#### [DESCRIPTION OF THE TASK]
Please reproduce the listing below exactly, leaving out every picture.

(RECORDED DATA begins)

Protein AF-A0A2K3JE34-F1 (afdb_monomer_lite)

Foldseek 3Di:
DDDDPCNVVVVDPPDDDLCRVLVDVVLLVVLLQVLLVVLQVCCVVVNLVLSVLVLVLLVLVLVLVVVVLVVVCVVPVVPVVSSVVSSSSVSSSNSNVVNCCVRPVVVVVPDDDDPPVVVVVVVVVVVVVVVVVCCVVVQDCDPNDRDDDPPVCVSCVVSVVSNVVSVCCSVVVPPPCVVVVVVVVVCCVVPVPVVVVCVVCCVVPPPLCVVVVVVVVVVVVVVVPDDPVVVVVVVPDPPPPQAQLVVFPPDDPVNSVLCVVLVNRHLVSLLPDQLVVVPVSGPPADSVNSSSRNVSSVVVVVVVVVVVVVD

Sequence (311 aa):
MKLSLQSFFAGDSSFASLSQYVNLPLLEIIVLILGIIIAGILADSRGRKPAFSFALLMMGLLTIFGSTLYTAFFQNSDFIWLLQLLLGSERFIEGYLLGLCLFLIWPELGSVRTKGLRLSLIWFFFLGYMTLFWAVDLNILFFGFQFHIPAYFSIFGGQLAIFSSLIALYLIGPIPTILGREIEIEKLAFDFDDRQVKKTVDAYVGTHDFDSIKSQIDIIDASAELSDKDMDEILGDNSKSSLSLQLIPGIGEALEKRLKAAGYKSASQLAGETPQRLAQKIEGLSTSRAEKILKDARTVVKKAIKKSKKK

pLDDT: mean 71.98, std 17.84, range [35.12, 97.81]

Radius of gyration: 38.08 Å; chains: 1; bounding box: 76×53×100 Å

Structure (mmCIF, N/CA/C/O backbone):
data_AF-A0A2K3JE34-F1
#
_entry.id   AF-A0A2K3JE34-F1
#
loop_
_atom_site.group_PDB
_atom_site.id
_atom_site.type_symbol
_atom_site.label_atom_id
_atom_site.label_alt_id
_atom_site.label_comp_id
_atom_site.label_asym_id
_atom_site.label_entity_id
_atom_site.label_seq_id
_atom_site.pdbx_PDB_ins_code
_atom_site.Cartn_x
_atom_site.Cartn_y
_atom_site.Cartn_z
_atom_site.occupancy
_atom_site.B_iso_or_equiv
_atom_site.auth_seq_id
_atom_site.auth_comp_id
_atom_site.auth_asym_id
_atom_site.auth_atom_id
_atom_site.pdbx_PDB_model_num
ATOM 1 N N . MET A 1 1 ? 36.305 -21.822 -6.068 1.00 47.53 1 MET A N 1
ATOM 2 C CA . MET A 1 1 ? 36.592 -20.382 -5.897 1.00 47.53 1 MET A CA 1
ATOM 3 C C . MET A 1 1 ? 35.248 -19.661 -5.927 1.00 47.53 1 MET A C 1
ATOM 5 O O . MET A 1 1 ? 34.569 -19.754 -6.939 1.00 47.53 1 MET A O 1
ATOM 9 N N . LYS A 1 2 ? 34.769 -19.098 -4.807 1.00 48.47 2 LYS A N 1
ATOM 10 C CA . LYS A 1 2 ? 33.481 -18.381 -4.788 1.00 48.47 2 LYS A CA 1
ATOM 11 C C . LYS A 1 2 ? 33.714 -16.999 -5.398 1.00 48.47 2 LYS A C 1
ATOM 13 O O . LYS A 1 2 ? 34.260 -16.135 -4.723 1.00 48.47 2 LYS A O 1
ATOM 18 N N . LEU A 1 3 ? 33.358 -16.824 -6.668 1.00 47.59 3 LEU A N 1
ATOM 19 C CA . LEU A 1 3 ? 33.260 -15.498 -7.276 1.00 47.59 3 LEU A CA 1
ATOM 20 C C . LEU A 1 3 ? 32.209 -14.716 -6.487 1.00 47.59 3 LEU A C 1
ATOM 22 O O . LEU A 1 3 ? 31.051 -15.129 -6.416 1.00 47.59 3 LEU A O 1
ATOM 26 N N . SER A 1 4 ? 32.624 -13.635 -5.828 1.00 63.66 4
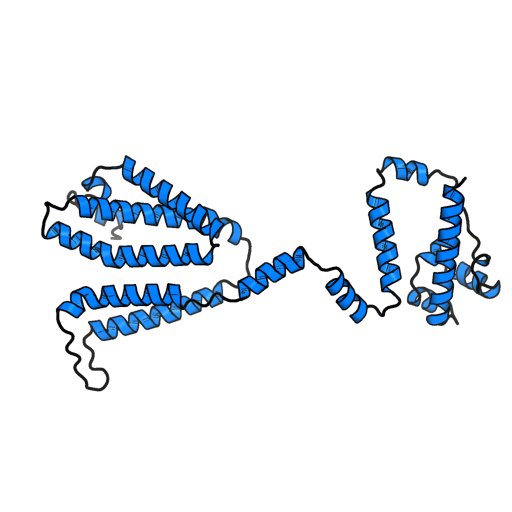 SER A N 1
ATOM 27 C CA . SER A 1 4 ? 31.664 -12.717 -5.230 1.00 63.66 4 SER A CA 1
ATOM 28 C C . SER A 1 4 ? 31.019 -11.920 -6.360 1.00 63.66 4 SER A C 1
ATOM 30 O O . SER A 1 4 ? 31.680 -11.559 -7.336 1.00 63.66 4 SER A O 1
ATOM 32 N N . LEU A 1 5 ? 29.728 -11.628 -6.230 1.00 51.69 5 LEU A N 1
ATOM 33 C CA . LEU A 1 5 ? 28.985 -10.788 -7.176 1.00 51.69 5 LEU A CA 1
ATOM 34 C C . LEU A 1 5 ? 29.692 -9.434 -7.392 1.00 51.69 5 LEU A C 1
ATOM 36 O O . LEU A 1 5 ? 29.744 -8.921 -8.504 1.00 51.69 5 LEU A O 1
ATOM 40 N N . GLN A 1 6 ? 30.347 -8.928 -6.342 1.00 56.88 6 GLN A N 1
ATOM 41 C CA . GLN A 1 6 ? 31.221 -7.757 -6.398 1.00 56.88 6 GLN A CA 1
ATOM 42 C C . GLN A 1 6 ? 32.419 -7.932 -7.336 1.00 56.88 6 GLN A C 1
ATOM 44 O O . GLN A 1 6 ? 32.680 -7.038 -8.126 1.00 56.88 6 GLN A O 1
ATOM 49 N N . SER A 1 7 ? 33.126 -9.067 -7.303 1.00 60.50 7 SER A N 1
ATOM 50 C CA . SER A 1 7 ? 34.256 -9.309 -8.216 1.00 60.50 7 SER A CA 1
ATOM 51 C C . SER A 1 7 ? 33.838 -9.491 -9.677 1.00 60.50 7 SER A C 1
ATOM 53 O O . SER A 1 7 ? 34.643 -9.234 -10.564 1.00 60.50 7 SER A O 1
ATOM 55 N N . PHE A 1 8 ? 32.590 -9.902 -9.929 1.00 62.59 8 PHE A N 1
ATOM 56 C CA . PHE A 1 8 ? 32.058 -10.045 -11.286 1.00 62.59 8 PHE A CA 1
ATOM 57 C C . PHE A 1 8 ? 31.738 -8.680 -11.913 1.00 62.59 8 PHE A C 1
ATOM 59 O O . PHE A 1 8 ? 32.076 -8.447 -13.066 1.00 62.59 8 PHE A O 1
ATOM 66 N N . PHE A 1 9 ? 31.164 -7.750 -11.139 1.00 56.44 9 PHE A N 1
ATOM 67 C CA . PHE A 1 9 ? 30.866 -6.394 -11.620 1.00 56.44 9 PHE A CA 1
ATOM 68 C C . PHE A 1 9 ? 32.049 -5.421 -11.531 1.00 56.44 9 PHE A C 1
ATOM 70 O O . PHE A 1 9 ? 32.115 -4.478 -12.309 1.00 56.44 9 PHE A O 1
ATOM 77 N N . ALA A 1 10 ? 33.006 -5.638 -10.625 1.00 57.97 10 ALA A N 1
ATOM 78 C CA . ALA A 1 10 ? 34.198 -4.792 -10.509 1.00 57.97 10 ALA A CA 1
ATOM 79 C C . ALA A 1 10 ? 35.252 -5.048 -11.606 1.00 57.97 10 ALA A C 1
ATOM 81 O O . ALA A 1 10 ? 36.209 -4.286 -11.713 1.00 57.97 10 ALA A O 1
ATOM 82 N N . GLY A 1 11 ? 35.116 -6.129 -12.384 1.00 55.25 11 GLY A N 1
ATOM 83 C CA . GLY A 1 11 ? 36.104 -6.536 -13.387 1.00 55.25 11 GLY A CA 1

(RECORDED DATA ends)

#### [EXERCISE RESULT]
Protein AF-A0A2K3JE34-F1 (afdb_monomer_lite)

Foldseek 3Di:
DDDDPCNVVVVDPPDDDLCRVLVDVVLLVVLLQVLLVVLQVCCVVVNLVLSVLVLVLLVLVLVLVVVVLVVVCVVPVVPVVSSVVSSSSVSSSNSNVVNCCVRPVVVVVPDDDDPPVVVVVVVVVVVVVVVVVCCVVVQDCDPNDRDDDPPVCVSCVVSVVSNVVSVCCSVVVPPPCVVVVVVVVVCCVVPVPVVVVCVVCCVVPPPLCVVVVVVVVVVVVVVVPDDPVVVVVVVPDPPPPQAQLVVFPPDDPVNSVLCVVLVNRHLVSLLPDQLVVVPVSGPPADSVNSSSRNVSSVVVVVVVVVVVVVD

Sequence (311 aa):
MKLSLQSFFAGDSSFASLSQYVNLPLLEIIVLILGIIIAGILADSRGRKPAFSFALLMMGLLTIFGSTLYTAFFQNSDFIWLLQLLLGSERFIEGYLLGLCLFLIWPELGSVRTKGLRLSLIWFFFLGYMTLFWAVDLNILFFGFQFHIPAYFSIFGGQLAIFSSLIALYLIGPIPTILGREIEIEKLAFDFDDRQVKKTVDAYVGTHDFDSIKSQIDIIDASAELSDKDMDEILGDNSKSSLSLQLIPGIGEALEKRLKAAGYKSASQLAGETPQRLAQKIEGLSTSRAEKILKDARTVVKKAIKKSKKK

pLDDT: mean 71.98, std 17.84, range [35.12, 97.81]

Radius of gyration: 38.08 Å; chains: 1; bounding box: 76×53×100 Å

Structure (mmCIF, N/CA/C/O backbone):
data_AF-A0A2K3JE34-F1
#
_entry.id   AF-A0A2K3JE34-F1
#
loop_
_atom_site.group_PDB
_atom_site.id
_atom_site.type_symbol
_atom_site.label_atom_id
_atom_site.label_alt_id
_atom_site.label_comp_id
_atom_site.label_asym_id
_atom_site.label_entity_id
_atom_site.label_seq_id
_atom_site.pdbx_PDB_ins_code
_atom_site.Cartn_x
_atom_site.Cartn_y
_atom_site.Cartn_z
_atom_site.occupancy
_atom_site.B_iso_or_equiv
_atom_site.auth_seq_id
_atom_site.auth_comp_id
_atom_site.auth_asym_id
_atom_site.auth_atom_id
_atom_site.pdbx_PDB_model_num
ATOM 1 N N . MET A 1 1 ? 36.305 -21.822 -6.068 1.00 47.53 1 MET A N 1
ATOM 2 C CA . MET A 1 1 ? 36.592 -20.382 -5.897 1.00 47.53 1 MET A CA 1
ATOM 3 C C . MET A 1 1 ? 35.248 -19.661 -5.927 1.00 47.53 1 MET A C 1
ATOM 5 O O . MET A 1 1 ? 34.569 -19.754 -6.939 1.00 47.53 1 MET A O 1
ATOM 9 N N . LYS A 1 2 ? 34.769 -19.098 -4.807 1.00 48.47 2 LYS A N 1
ATOM 10 C CA . LYS A 1 2 ? 33.481 -18.381 -4.788 1.00 48.47 2 LYS A CA 1
ATOM 11 C C . LYS A 1 2 ? 33.714 -16.999 -5.398 1.00 48.47 2 LYS A C 1
ATOM 13 O O . LYS A 1 2 ? 34.260 -16.135 -4.723 1.00 48.47 2 LYS A O 1
ATOM 18 N N . LEU A 1 3 ? 33.358 -16.824 -6.668 1.00 47.59 3 LEU A N 1
ATOM 19 C CA . LEU A 1 3 ? 33.260 -15.498 -7.276 1.00 47.59 3 LEU A CA 1
ATOM 20 C C . LEU A 1 3 ? 32.209 -14.716 -6.487 1.00 47.59 3 LEU A C 1
ATOM 22 O O . LEU A 1 3 ? 31.051 -15.129 -6.416 1.00 47.59 3 LEU A O 1
ATOM 26 N N . SER A 1 4 ? 32.624 -13.635 -5.828 1.00 63.66 4
 SER A N 1
ATOM 27 C CA . SER A 1 4 ? 31.664 -12.717 -5.230 1.00 63.66 4 SER A CA 1
ATOM 28 C C . SER A 1 4 ? 31.019 -11.920 -6.360 1.00 63.66 4 SER A C 1
ATOM 30 O O . SER A 1 4 ? 31.680 -11.559 -7.336 1.00 63.66 4 SER A O 1
ATOM 32 N N . LEU A 1 5 ? 29.728 -11.628 -6.230 1.00 51.69 5 LEU A N 1
ATOM 33 C CA . LEU A 1 5 ? 28.985 -10.788 -7.176 1.00 51.69 5 LEU A CA 1
ATOM 34 C C . LEU A 1 5 ? 29.692 -9.434 -7.392 1.00 51.69 5 LEU A C 1
ATOM 36 O O . LEU A 1 5 ? 29.744 -8.921 -8.504 1.00 51.69 5 LEU A O 1
ATOM 40 N N . GLN A 1 6 ? 30.347 -8.928 -6.342 1.00 56.88 6 GLN A N 1
ATOM 41 C CA . GLN A 1 6 ? 31.221 -7.757 -6.398 1.00 56.88 6 GLN A CA 1
ATOM 42 C C . GLN A 1 6 ? 32.419 -7.932 -7.336 1.00 56.88 6 GLN A C 1
ATOM 44 O O . GLN A 1 6 ? 32.680 -7.038 -8.126 1.00 56.88 6 GLN A O 1
ATOM 49 N N . SER A 1 7 ? 33.126 -9.067 -7.303 1.00 60.50 7 SER A N 1
ATOM 50 C CA . SER A 1 7 ? 34.256 -9.309 -8.216 1.00 60.50 7 SER A CA 1
ATOM 51 C C . SER A 1 7 ? 33.838 -9.491 -9.677 1.00 60.50 7 SER A C 1
ATOM 53 O O . SER A 1 7 ? 34.643 -9.234 -10.564 1.00 60.50 7 SER A O 1
ATOM 55 N N . PHE A 1 8 ? 32.590 -9.902 -9.929 1.00 62.59 8 PHE A N 1
ATOM 56 C CA . PHE A 1 8 ? 32.058 -10.045 -11.286 1.00 62.59 8 PHE A CA 1
ATOM 57 C C . PHE A 1 8 ? 31.738 -8.680 -11.913 1.00 62.59 8 PHE A C 1
ATOM 59 O O . PHE A 1 8 ? 32.076 -8.447 -13.066 1.00 62.59 8 PHE A O 1
ATOM 66 N N . PHE A 1 9 ? 31.164 -7.750 -11.139 1.00 56.44 9 PHE A N 1
ATOM 67 C CA . PHE A 1 9 ? 30.866 -6.394 -11.620 1.00 56.44 9 PHE A CA 1
ATOM 68 C C . PHE A 1 9 ? 32.049 -5.421 -11.531 1.00 56.44 9 PHE A C 1
ATOM 70 O O . PHE A 1 9 ? 32.115 -4.478 -12.309 1.00 56.44 9 PHE A O 1
ATOM 77 N N . ALA A 1 10 ? 33.006 -5.638 -10.625 1.00 57.97 10 ALA A N 1
ATOM 78 C CA . ALA A 1 10 ? 34.198 -4.792 -10.509 1.00 57.97 10 ALA A CA 1
ATOM 79 C C . ALA A 1 10 ? 35.252 -5.048 -11.606 1.00 57.97 10 ALA A C 1
ATOM 81 O O . ALA A 1 10 ? 36.209 -4.286 -11.713 1.00 57.97 10 ALA A O 1
ATOM 82 N N . GLY A 1 11 ? 35.116 -6.129 -12.384 1.00 55.25 11 GLY A N 1
ATOM 83 C CA . GLY A 1 11 ? 36.104 -6.536 -13.387 1.00 55.25 11 GLY A CA 1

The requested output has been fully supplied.